Work item
Could you return each line from the one bearing "ATOM 79 N N" through the last line of the entries, exactly as it stands, with no pictures?

Stored records:
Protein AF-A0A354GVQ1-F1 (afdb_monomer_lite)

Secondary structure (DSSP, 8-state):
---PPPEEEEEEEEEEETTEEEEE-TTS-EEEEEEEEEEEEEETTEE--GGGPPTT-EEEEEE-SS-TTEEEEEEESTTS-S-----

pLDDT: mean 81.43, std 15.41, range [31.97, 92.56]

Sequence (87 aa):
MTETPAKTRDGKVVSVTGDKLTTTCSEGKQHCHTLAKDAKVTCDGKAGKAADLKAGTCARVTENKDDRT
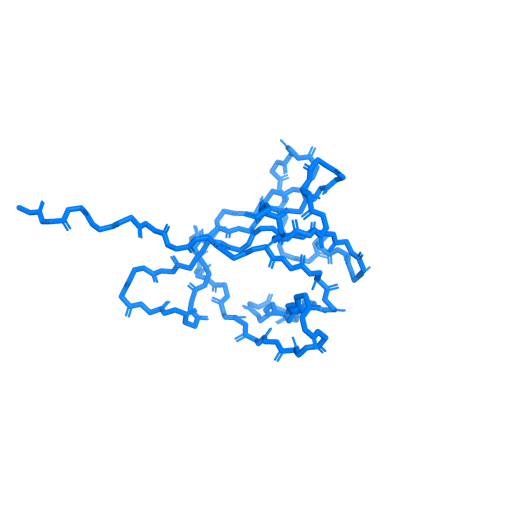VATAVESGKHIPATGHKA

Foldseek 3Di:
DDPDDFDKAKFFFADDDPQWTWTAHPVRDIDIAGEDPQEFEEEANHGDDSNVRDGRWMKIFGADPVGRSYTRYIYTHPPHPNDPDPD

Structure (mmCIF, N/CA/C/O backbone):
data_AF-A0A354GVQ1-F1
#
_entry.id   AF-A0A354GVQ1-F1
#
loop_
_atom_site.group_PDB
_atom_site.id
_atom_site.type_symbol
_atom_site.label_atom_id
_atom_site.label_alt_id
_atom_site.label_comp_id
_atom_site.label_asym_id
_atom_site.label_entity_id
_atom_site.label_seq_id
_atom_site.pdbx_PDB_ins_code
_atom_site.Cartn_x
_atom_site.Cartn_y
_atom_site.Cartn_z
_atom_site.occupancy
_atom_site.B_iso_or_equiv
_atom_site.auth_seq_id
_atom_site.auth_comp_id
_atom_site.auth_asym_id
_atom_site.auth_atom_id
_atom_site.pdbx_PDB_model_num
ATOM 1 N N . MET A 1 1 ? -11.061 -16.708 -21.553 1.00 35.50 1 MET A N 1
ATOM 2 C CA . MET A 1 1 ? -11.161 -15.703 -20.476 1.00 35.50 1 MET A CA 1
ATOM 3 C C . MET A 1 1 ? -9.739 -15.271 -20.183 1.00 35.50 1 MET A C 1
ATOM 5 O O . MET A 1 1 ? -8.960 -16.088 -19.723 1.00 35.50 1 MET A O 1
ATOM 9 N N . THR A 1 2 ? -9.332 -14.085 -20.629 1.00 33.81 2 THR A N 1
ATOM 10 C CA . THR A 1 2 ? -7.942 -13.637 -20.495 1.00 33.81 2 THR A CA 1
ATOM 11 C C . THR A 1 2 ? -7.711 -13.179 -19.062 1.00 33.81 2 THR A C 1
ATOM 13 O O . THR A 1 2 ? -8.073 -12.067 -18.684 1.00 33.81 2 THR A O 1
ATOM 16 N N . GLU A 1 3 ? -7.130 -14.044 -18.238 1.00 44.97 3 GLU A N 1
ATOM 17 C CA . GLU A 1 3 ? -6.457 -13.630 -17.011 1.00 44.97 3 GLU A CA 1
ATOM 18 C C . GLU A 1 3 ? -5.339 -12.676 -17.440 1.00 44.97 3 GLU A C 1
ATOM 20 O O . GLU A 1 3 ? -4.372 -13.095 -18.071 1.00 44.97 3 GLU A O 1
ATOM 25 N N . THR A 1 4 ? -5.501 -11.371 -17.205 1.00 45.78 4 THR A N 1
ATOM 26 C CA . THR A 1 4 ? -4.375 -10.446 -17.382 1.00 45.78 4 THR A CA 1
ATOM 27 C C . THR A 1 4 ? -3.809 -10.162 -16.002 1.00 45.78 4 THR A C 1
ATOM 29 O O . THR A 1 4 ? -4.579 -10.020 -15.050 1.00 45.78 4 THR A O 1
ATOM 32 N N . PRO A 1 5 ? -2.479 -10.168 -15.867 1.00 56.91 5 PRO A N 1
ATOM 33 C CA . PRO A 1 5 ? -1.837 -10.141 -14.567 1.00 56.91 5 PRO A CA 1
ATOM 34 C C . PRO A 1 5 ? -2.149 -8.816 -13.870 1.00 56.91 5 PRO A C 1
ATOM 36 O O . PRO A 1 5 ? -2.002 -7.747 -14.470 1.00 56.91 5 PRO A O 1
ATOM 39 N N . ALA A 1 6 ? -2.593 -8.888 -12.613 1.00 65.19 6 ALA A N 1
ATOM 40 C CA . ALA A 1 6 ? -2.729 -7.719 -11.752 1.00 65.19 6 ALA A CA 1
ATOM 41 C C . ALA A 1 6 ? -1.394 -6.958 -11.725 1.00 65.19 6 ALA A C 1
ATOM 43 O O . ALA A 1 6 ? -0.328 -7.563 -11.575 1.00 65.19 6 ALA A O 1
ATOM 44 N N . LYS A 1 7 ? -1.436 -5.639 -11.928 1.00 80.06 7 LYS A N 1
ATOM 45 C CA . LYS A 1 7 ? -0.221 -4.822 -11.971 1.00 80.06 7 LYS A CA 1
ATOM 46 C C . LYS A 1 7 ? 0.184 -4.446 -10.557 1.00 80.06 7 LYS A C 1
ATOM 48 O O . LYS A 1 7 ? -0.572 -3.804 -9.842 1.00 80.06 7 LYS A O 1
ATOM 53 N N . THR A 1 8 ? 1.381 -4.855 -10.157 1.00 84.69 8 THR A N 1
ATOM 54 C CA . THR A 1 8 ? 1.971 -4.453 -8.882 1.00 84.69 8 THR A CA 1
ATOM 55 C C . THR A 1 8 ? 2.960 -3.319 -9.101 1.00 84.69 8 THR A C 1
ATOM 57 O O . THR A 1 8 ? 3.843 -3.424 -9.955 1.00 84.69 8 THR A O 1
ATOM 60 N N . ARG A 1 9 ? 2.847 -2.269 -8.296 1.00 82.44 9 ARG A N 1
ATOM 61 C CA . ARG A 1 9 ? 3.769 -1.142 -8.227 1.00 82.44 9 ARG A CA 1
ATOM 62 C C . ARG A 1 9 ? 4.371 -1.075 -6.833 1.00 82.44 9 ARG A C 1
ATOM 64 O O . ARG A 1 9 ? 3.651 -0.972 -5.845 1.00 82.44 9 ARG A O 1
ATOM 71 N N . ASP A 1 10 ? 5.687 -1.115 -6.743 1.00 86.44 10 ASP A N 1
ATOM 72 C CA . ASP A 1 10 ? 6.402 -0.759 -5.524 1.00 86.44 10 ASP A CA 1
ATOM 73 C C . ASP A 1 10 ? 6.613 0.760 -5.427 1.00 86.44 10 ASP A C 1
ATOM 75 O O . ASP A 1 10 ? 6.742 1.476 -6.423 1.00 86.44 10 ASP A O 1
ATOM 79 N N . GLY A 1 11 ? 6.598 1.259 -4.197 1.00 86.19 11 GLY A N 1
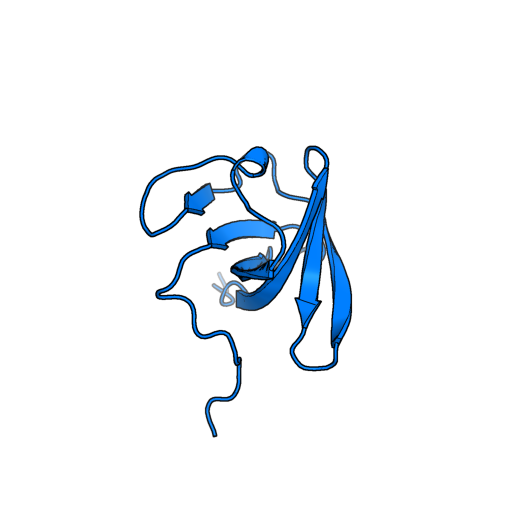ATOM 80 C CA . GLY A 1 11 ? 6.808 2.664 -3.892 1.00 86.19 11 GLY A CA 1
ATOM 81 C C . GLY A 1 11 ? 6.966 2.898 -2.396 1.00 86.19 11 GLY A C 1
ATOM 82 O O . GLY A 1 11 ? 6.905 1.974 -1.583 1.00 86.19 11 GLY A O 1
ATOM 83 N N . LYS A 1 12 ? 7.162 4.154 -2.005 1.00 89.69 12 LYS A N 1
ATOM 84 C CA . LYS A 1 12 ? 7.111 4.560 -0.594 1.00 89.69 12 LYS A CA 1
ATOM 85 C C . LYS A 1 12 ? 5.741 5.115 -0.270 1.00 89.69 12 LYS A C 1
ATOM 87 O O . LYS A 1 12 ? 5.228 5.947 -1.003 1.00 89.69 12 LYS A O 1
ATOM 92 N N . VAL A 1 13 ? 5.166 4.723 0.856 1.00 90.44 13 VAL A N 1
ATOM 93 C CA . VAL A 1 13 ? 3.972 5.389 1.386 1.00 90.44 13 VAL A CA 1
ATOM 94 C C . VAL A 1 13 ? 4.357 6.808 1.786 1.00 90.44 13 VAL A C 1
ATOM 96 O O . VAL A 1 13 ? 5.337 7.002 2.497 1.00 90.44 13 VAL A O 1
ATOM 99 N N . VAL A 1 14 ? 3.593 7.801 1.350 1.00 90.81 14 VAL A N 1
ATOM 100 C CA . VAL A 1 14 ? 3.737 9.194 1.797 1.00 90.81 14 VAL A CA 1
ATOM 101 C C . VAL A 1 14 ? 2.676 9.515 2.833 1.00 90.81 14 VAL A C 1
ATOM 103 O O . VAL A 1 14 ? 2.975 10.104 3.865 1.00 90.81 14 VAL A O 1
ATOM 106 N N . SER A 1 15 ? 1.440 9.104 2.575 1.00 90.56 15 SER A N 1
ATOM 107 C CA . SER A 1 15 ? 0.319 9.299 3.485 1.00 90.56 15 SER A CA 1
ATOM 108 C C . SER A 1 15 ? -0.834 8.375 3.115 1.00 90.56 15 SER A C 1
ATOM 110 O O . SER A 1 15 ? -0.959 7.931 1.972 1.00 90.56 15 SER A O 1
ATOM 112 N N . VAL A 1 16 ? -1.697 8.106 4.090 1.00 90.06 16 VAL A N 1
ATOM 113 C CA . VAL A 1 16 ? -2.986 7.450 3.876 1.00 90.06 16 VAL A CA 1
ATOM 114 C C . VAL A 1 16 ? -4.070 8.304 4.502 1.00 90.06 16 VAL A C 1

Exercise solution
ATOM 79 N N . GLY A 1 11 ? 6.598 1.259 -4.197 1.00 86.19 11 GLY A N 1
ATOM 80 C CA . GLY A 1 11 ? 6.808 2.664 -3.892 1.00 86.19 11 GLY A CA 1
ATOM 81 C C . GLY A 1 11 ? 6.966 2.898 -2.396 1.00 86.19 11 GLY A C 1
ATOM 82 O O . GLY A 1 11 ? 6.905 1.974 -1.583 1.00 86.19 11 GLY A O 1
ATOM 83 N N . LYS A 1 12 ? 7.162 4.154 -2.005 1.00 89.69 12 LYS A N 1
ATOM 84 C CA . LYS A 1 12 ? 7.111 4.560 -0.594 1.00 89.69 12 LYS A CA 1
ATOM 85 C C . LYS A 1 12 ? 5.741 5.115 -0.270 1.00 89.69 12 LYS A C 1
ATOM 87 O O . LYS A 1 12 ? 5.228 5.947 -1.003 1.00 89.69 12 LYS A O 1
ATOM 92 N N . VAL A 1 13 ? 5.166 4.723 0.856 1.00 90.44 13 VAL A N 1
ATOM 93 C CA . VAL A 1 13 ? 3.972 5.389 1.386 1.00 90.44 13 VAL A CA 1
ATOM 94 C C . VAL A 1 13 ? 4.357 6.808 1.786 1.00 90.44 13 VAL A C 1
ATOM 96 O O . VAL A 1 13 ? 5.337 7.002 2.497 1.00 90.44 13 VAL A O 1
ATOM 99 N N . VAL A 1 14 ? 3.593 7.801 1.350 1.00 90.81 14 VAL A N 1
ATOM 100 C CA . VAL A 1 14 ? 3.737 9.194 1.797 1.00 90.81 14 VAL A CA 1
ATOM 101 C C . VAL A 1 14 ? 2.676 9.515 2.833 1.00 90.81 14 VAL A C 1
ATOM 103 O O . VAL A 1 14 ? 2.975 10.104 3.865 1.00 90.81 14 VAL A O 1
ATOM 106 N N . SER A 1 15 ? 1.440 9.104 2.575 1.00 90.56 15 SER A N 1
ATOM 107 C CA . SER A 1 15 ? 0.319 9.299 3.485 1.00 90.56 15 SER A CA 1
ATOM 108 C C . SER A 1 15 ? -0.834 8.375 3.115 1.00 90.56 15 SER A C 1
ATOM 110 O O . SER A 1 15 ? -0.959 7.931 1.972 1.00 90.56 15 SER A O 1
ATOM 112 N N . VAL A 1 16 ? -1.697 8.106 4.090 1.00 90.06 16 VAL A N 1
ATOM 113 C CA . VAL A 1 16 ? -2.986 7.450 3.876 1.00 90.06 16 VAL A CA 1
ATOM 114 C C . VAL A 1 16 ? -4.070 8.304 4.502 1.00 90.06 16 VAL A C 1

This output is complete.